Hybrid rf SQUID qubit based on high kinetic inductance.

Scientific reports·2018
Same author

Tuneable on-demand single-photon source in the microwave range.

Nature communications·2016
Same author

Suppression of Dephasing by Qubit Motion in Superconducting Circuits.

Physical review letters·2016
Same journal

Incoming US science academy chief vows to 'double down' on research.

Nature·2026
Same journal

Author Correction: Synthesis of enantioenriched atropisomers by biocatalytic deracemization.

Nature·2026
Same journal

Electrodeposited self-assembled molecules for perovskite photovoltaics.

Nature·2026
Same journal

Neutrino's nursery found: the 'Shadow Blaster'.

Nature·2026
Same journal

Dementia risk in middle-aged people linked to a blood protein.

Nature·2026
Same journal

Daily briefing: What's really happening with trust in science.

Nature·2026
See all related articles

Related Experiment Video

Updated: Apr 28, 2026

Quantum State Engineering of Light with Continuous-wave Optical Parametric Oscillators
09:23

Quantum State Engineering of Light with Continuous-wave Optical Parametric Oscillators

Published on: May 30, 2014

13.9K

Quantum oscillations in two coupled charge qubits.

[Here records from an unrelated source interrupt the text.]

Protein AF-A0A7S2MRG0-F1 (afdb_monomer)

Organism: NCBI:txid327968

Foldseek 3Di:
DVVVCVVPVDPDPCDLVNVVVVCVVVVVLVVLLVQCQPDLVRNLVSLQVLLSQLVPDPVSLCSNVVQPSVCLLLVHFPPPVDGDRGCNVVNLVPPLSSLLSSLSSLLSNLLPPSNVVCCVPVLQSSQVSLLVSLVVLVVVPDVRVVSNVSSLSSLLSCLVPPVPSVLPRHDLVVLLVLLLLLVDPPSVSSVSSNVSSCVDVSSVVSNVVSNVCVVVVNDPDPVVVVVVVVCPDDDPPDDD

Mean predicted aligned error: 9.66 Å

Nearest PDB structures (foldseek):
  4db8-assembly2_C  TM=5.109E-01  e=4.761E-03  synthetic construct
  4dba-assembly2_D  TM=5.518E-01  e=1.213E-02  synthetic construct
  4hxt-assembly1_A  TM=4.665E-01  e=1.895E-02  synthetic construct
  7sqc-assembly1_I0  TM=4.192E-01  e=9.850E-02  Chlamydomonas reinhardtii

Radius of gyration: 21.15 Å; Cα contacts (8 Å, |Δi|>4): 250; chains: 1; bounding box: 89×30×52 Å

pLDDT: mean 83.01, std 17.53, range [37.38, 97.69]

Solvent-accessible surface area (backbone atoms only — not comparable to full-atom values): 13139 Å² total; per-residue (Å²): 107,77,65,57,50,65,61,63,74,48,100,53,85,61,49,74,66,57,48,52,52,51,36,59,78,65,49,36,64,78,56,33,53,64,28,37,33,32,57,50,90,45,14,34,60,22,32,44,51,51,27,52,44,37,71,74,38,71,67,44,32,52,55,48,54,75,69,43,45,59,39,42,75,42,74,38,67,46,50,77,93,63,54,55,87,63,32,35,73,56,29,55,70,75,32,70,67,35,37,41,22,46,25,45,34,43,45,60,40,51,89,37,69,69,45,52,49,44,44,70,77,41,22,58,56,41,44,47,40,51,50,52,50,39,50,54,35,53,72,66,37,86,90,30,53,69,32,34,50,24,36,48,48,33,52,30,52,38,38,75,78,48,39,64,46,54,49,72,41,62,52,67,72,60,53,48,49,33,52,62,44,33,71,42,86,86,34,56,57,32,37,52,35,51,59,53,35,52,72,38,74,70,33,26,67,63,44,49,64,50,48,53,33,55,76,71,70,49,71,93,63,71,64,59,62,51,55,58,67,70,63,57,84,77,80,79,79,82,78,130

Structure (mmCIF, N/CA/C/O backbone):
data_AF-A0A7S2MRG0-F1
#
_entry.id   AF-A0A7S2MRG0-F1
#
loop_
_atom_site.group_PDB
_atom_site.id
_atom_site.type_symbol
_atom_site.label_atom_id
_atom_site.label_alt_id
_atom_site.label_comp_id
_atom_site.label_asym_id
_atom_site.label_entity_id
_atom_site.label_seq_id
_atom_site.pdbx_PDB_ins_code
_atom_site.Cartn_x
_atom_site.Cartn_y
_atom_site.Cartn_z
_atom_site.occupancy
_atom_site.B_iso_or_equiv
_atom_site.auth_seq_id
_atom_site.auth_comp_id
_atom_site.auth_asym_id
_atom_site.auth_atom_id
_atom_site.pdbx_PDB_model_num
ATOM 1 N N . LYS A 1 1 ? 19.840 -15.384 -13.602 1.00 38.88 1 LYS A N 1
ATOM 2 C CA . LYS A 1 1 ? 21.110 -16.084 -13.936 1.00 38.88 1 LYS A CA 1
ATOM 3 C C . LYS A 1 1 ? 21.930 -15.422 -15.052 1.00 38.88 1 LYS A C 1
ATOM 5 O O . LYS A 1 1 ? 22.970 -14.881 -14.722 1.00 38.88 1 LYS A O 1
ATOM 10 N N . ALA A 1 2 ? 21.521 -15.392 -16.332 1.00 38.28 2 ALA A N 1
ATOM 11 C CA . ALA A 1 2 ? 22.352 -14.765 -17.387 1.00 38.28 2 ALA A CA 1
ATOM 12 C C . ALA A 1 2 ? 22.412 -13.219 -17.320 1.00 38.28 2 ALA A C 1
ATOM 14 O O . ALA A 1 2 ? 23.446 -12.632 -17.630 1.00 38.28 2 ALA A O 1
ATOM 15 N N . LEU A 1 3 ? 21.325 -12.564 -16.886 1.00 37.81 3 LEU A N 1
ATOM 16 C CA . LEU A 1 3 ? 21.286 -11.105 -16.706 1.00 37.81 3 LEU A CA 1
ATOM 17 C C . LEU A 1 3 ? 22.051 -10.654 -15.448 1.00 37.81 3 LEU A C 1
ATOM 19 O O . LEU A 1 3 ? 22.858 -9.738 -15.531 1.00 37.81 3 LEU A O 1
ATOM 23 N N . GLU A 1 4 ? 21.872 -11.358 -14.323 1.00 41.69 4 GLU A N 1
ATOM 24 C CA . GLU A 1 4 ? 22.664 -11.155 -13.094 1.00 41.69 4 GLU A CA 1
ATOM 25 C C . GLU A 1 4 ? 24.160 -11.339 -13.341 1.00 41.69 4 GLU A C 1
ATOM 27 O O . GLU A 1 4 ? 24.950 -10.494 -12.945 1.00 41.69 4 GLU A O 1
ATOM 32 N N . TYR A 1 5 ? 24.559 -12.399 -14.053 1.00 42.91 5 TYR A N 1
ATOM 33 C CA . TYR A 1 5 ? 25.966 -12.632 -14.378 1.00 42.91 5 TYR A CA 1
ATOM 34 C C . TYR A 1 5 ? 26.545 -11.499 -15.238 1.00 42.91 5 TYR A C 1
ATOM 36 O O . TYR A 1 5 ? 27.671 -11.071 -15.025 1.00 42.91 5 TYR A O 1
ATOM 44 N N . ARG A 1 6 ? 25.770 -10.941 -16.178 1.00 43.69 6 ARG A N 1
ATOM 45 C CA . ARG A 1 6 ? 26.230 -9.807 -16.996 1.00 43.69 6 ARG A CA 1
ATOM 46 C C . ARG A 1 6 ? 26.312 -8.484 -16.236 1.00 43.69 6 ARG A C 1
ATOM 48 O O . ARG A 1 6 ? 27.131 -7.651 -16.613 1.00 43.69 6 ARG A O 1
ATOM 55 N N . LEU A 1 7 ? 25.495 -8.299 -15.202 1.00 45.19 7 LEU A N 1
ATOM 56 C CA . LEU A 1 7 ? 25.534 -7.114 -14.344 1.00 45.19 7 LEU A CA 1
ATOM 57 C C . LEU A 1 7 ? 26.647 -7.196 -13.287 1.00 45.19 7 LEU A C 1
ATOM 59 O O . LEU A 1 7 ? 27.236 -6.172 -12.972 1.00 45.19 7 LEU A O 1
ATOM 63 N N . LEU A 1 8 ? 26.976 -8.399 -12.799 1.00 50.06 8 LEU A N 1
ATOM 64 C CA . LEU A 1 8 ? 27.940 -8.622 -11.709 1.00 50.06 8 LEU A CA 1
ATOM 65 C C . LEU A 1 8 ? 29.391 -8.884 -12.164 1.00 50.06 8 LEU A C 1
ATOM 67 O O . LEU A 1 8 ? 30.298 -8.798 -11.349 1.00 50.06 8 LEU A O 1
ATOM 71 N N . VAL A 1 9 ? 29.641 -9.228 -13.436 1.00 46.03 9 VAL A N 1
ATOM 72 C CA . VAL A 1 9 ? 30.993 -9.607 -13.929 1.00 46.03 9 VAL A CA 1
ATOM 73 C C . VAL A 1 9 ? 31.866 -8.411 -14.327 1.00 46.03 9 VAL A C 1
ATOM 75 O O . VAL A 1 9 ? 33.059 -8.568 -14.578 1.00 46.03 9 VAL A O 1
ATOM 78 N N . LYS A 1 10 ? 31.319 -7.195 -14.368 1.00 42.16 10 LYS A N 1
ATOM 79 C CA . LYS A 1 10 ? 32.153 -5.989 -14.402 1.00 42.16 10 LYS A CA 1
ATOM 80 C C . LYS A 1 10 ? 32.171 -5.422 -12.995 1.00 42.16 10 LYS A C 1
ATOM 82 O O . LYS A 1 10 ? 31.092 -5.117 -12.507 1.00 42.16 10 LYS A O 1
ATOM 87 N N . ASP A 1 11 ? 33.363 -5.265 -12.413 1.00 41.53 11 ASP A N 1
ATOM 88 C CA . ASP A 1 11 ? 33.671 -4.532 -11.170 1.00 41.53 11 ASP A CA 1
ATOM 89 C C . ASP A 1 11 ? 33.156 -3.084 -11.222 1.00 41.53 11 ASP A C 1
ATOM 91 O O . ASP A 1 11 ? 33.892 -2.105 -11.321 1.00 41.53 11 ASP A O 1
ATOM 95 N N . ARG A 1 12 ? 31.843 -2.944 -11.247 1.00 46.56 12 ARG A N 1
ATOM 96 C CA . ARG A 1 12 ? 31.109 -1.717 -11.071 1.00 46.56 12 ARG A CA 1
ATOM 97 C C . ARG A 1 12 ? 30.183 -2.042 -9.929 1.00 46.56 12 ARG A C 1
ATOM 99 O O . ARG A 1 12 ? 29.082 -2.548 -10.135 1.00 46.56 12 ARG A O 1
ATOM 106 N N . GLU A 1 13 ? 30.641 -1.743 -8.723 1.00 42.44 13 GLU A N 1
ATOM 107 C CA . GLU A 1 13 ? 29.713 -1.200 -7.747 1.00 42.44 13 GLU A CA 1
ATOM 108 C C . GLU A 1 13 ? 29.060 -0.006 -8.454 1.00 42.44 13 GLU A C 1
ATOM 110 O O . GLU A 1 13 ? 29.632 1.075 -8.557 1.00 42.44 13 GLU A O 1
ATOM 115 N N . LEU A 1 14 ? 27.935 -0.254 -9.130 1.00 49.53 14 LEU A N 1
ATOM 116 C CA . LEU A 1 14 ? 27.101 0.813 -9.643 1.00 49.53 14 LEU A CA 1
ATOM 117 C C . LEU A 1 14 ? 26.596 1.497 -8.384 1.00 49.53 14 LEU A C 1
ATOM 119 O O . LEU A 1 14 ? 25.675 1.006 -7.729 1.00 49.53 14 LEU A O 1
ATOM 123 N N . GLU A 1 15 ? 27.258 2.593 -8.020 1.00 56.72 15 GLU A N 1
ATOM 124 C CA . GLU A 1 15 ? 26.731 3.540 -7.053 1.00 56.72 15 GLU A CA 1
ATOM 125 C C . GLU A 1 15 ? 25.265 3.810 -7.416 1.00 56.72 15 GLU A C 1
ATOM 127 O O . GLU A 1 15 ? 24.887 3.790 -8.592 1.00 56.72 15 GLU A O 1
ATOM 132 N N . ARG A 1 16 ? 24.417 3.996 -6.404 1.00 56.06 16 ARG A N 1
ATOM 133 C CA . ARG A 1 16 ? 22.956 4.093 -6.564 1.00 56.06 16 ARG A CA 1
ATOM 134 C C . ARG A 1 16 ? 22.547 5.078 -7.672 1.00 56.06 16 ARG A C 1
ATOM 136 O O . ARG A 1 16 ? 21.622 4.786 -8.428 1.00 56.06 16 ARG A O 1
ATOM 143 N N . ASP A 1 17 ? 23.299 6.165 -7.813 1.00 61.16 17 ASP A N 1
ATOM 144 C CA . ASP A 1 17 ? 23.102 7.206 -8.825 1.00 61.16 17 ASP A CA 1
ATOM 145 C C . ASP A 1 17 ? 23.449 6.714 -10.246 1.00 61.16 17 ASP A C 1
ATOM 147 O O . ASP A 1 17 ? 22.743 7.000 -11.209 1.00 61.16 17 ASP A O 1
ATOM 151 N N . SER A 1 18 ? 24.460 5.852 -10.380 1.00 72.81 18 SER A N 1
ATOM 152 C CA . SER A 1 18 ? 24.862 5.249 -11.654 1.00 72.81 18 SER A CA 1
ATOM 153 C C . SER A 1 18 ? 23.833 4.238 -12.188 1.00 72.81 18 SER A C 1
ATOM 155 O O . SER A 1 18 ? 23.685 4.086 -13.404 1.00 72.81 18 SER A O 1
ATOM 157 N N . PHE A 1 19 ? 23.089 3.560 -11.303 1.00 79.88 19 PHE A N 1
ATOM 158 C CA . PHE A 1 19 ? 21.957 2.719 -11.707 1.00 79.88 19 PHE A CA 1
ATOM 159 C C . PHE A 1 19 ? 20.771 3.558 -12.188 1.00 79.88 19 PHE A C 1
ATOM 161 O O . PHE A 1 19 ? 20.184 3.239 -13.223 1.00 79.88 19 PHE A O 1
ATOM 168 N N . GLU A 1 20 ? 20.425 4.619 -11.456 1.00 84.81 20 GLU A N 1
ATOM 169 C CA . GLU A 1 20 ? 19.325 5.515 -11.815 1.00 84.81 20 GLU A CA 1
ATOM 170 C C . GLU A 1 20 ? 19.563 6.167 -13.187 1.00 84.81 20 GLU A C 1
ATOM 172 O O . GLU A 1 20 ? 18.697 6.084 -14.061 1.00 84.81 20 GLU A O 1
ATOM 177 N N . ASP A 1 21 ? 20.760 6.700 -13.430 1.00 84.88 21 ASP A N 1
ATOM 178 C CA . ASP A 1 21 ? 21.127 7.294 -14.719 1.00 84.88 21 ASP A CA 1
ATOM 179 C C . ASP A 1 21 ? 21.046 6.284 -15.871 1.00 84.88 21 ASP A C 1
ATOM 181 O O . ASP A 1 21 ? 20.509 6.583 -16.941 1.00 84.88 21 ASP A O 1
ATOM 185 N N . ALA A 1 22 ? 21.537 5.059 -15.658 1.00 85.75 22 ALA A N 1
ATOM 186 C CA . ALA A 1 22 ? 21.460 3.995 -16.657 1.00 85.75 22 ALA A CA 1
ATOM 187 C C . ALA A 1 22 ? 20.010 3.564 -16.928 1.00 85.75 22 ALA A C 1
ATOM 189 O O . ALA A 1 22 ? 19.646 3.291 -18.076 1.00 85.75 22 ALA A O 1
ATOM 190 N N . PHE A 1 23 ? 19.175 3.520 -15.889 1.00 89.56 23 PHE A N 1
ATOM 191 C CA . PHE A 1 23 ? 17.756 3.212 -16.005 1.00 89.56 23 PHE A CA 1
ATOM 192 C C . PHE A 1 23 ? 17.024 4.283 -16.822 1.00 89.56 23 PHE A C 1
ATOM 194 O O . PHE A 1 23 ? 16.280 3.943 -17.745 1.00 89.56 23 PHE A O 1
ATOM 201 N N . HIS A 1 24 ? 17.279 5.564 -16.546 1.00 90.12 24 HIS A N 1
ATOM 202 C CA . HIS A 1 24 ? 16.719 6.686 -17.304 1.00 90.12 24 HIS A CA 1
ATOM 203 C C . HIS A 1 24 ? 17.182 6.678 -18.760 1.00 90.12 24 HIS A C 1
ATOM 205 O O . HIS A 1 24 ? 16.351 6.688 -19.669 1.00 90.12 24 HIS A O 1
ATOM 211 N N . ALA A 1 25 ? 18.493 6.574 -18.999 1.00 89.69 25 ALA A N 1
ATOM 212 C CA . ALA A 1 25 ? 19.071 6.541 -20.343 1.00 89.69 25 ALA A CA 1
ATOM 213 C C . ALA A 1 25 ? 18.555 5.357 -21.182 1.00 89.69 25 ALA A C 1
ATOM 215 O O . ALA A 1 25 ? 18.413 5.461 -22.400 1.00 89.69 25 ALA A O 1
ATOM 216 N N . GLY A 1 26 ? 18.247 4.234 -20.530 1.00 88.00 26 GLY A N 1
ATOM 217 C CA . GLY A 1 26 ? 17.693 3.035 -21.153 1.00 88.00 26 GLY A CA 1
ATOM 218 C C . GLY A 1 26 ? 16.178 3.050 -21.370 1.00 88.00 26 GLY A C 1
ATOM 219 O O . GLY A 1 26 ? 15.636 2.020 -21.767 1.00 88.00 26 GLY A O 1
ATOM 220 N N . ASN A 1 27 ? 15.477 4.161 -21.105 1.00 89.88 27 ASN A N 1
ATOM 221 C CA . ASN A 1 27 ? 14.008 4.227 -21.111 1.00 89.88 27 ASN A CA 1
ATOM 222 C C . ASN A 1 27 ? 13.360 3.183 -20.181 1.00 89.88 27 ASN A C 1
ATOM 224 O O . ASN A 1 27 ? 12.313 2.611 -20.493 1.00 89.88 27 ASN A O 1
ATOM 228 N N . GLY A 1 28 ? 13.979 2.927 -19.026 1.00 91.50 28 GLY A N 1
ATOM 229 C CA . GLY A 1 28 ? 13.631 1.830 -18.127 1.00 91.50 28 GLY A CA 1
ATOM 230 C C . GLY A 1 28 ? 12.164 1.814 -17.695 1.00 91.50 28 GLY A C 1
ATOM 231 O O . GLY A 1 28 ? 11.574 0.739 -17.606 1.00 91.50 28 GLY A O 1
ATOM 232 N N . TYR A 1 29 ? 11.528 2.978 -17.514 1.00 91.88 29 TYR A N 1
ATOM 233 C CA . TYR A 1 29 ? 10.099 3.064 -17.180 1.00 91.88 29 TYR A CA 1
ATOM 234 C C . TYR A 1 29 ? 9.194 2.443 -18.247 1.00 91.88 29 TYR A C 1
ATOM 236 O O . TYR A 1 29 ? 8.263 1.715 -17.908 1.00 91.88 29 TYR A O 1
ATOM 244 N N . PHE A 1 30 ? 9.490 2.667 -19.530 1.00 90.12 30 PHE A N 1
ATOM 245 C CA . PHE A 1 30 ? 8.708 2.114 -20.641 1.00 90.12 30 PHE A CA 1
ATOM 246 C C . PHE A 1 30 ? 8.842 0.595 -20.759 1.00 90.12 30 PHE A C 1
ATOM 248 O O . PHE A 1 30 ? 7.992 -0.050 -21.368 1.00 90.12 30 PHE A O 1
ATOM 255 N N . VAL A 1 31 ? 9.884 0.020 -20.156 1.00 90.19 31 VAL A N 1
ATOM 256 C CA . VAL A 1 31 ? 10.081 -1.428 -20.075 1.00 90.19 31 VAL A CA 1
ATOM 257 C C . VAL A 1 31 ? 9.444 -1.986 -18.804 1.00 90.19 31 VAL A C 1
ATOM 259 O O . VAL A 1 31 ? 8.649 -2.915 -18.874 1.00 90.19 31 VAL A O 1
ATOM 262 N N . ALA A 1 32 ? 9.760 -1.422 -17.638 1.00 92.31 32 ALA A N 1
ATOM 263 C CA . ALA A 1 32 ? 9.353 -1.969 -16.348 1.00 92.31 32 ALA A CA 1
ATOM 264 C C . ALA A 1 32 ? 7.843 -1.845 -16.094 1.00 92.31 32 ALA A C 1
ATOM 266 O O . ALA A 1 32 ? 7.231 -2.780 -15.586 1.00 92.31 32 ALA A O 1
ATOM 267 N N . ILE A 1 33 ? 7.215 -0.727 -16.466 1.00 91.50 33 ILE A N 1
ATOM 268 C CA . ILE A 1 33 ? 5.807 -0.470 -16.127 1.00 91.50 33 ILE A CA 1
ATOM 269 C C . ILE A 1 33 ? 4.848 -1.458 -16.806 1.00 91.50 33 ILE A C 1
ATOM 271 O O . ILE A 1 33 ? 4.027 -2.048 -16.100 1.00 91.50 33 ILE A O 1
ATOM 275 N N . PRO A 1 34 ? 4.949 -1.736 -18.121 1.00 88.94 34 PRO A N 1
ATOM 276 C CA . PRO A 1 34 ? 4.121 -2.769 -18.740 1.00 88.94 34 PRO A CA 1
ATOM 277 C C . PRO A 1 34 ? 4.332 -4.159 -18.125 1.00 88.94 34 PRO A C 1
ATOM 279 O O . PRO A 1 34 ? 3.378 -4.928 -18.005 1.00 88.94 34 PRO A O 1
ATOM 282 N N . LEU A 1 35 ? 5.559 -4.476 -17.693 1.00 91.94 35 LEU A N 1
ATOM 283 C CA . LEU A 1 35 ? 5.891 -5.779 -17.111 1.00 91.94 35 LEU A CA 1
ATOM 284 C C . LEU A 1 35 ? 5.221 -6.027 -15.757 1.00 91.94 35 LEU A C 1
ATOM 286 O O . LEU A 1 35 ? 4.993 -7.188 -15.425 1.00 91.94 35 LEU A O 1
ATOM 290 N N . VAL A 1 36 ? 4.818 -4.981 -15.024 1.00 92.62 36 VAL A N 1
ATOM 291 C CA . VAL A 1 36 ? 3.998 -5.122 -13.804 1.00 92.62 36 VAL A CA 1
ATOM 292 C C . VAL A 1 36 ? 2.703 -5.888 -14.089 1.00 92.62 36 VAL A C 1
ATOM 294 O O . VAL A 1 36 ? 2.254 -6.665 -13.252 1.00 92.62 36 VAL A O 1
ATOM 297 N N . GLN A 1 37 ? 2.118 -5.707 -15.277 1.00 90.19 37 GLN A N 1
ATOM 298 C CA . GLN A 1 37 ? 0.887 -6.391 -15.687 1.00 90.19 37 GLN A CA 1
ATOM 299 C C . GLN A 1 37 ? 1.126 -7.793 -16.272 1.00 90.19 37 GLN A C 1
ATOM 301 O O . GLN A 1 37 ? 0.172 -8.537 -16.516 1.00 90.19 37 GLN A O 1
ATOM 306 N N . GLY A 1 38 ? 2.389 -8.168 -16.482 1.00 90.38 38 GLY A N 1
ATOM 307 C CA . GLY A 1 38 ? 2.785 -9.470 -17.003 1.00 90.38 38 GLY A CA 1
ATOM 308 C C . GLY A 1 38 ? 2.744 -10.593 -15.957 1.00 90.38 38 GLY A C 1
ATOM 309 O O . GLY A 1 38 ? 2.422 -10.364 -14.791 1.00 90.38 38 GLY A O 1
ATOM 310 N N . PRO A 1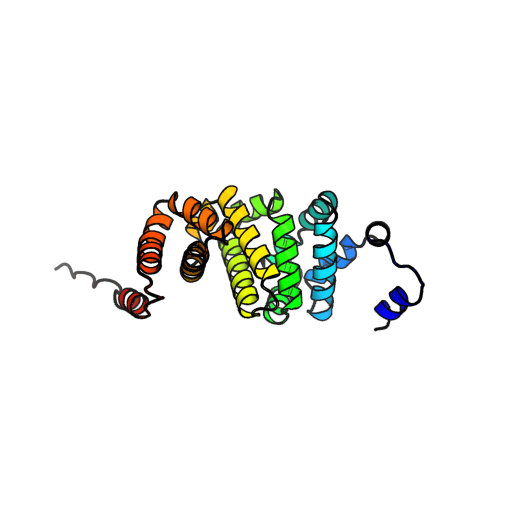 39 ? 3.090 -11.829 -16.360 1.00 91.25 39 PRO A N 1
ATOM 311 C CA . PRO A 1 39 ? 3.187 -12.973 -15.453 1.00 91.25 39 PRO A CA 1
ATOM 312 C C . PRO A 1 39 ? 4.157 -12.742 -14.282 1.00 91.25 39 PRO A C 1
ATOM 314 O O . PRO A 1 39 ? 5.134 -12.003 -14.422 1.00 91.25 39 PRO A O 1
ATOM 317 N N . THR A 1 40 ? 3.949 -13.452 -13.166 1.00 92.88 40 THR A N 1
ATOM 318 C CA . THR A 1 40 ? 4.726 -13.325 -11.914 1.00 92.88 40 THR A CA 1
ATOM 319 C C . THR A 1 40 ? 6.248 -13.198 -12.102 1.00 92.88 40 THR A C 1
ATOM 321 O O . THR A 1 40 ? 6.814 -12.276 -11.515 1.00 92.88 40 THR A O 1
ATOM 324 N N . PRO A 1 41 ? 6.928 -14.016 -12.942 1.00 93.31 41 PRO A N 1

Yu A Pashkin1, T Yamamoto, O Astafiev

  • 1The Institute of Physical and Chemical Research (RIKEN), Wako, Saitama 351-0198, Japan.

Nature
|February 21, 2003
PubMed
Summary
This summary is machine-generated.

Researchers demonstrated coupled Josephson circuits with two charge qubits, a key step for building practical quantum computers. This work shows the feasibility of linking multiple solid-state qubits and hints at entangled two-qubit states.

More Related Videos

Generation and Coherent Control of Pulsed Quantum Frequency Combs
06:42

Generation and Coherent Control of Pulsed Quantum Frequency Combs

Published on: June 8, 2018

9.0K
Scalable Quantum Integrated Circuits on Superconducting Two-Dimensional Electron Gas Platform
05:39

Scalable Quantum Integrated Circuits on Superconducting Two-Dimensional Electron Gas Platform

Published on: August 2, 2019

10.2K

Related Experiment Videos

Last Updated: Apr 28, 2026

Quantum State Engineering of Light with Continuous-wave Optical Parametric Oscillators
09:23

Quantum State Engineering of Light with Continuous-wave Optical Parametric Oscillators

Published on: May 30, 2014

13.9K
Generation and Coherent Control of Pulsed Quantum Frequency Combs
06:42

Generation and Coherent Control of Pulsed Quantum Frequency Combs

Published on: June 8, 2018

9.0K
Scalable Quantum Integrated Circuits on Superconducting Two-Dimensional Electron Gas Platform
05:39

Scalable Quantum Integrated Circuits on Superconducting Two-Dimensional Electron Gas Platform

Published on: August 2, 2019

10.2K

Area of Science:

  • Quantum computing
  • Solid-state physics
  • Superconductivity

Background:

  • Practical quantum computers require coupled quantum systems (qubits).
  • Solid-state qubits, particularly those using Josephson junctions, are promising for integrated quantum devices.
  • Previous research focused on individual qubits, lacking experimental reports of multi-qubit gates.

Purpose of the Study:

  • To demonstrate the coupling of multiple solid-state qubits.
  • To experimentally realize a Josephson circuit with two coupled charge qubits.
  • To investigate the interaction and entanglement between solid-state qubits.

Main Methods:

  • Fabrication of a Josephson circuit with two coupled charge qubits.
  • Application of a pulse technique to coherently mix quantum states.
  • Observation and analysis of quantum oscillations to study qubit interactions.

Main Results:

  • Successful demonstration of a Josephson circuit with two coupled charge qubits.
  • Observation of quantum oscillations, indicating coherent interaction between the qubits.
  • Evidence for the feasibility of coupling multiple solid-state qubits.

Conclusions:

  • The experimental coupling of two solid-state qubits is feasible.
  • The results suggest the potential for creating entangled two-qubit states.
  • This work represents a significant step towards building multi-qubit quantum processors.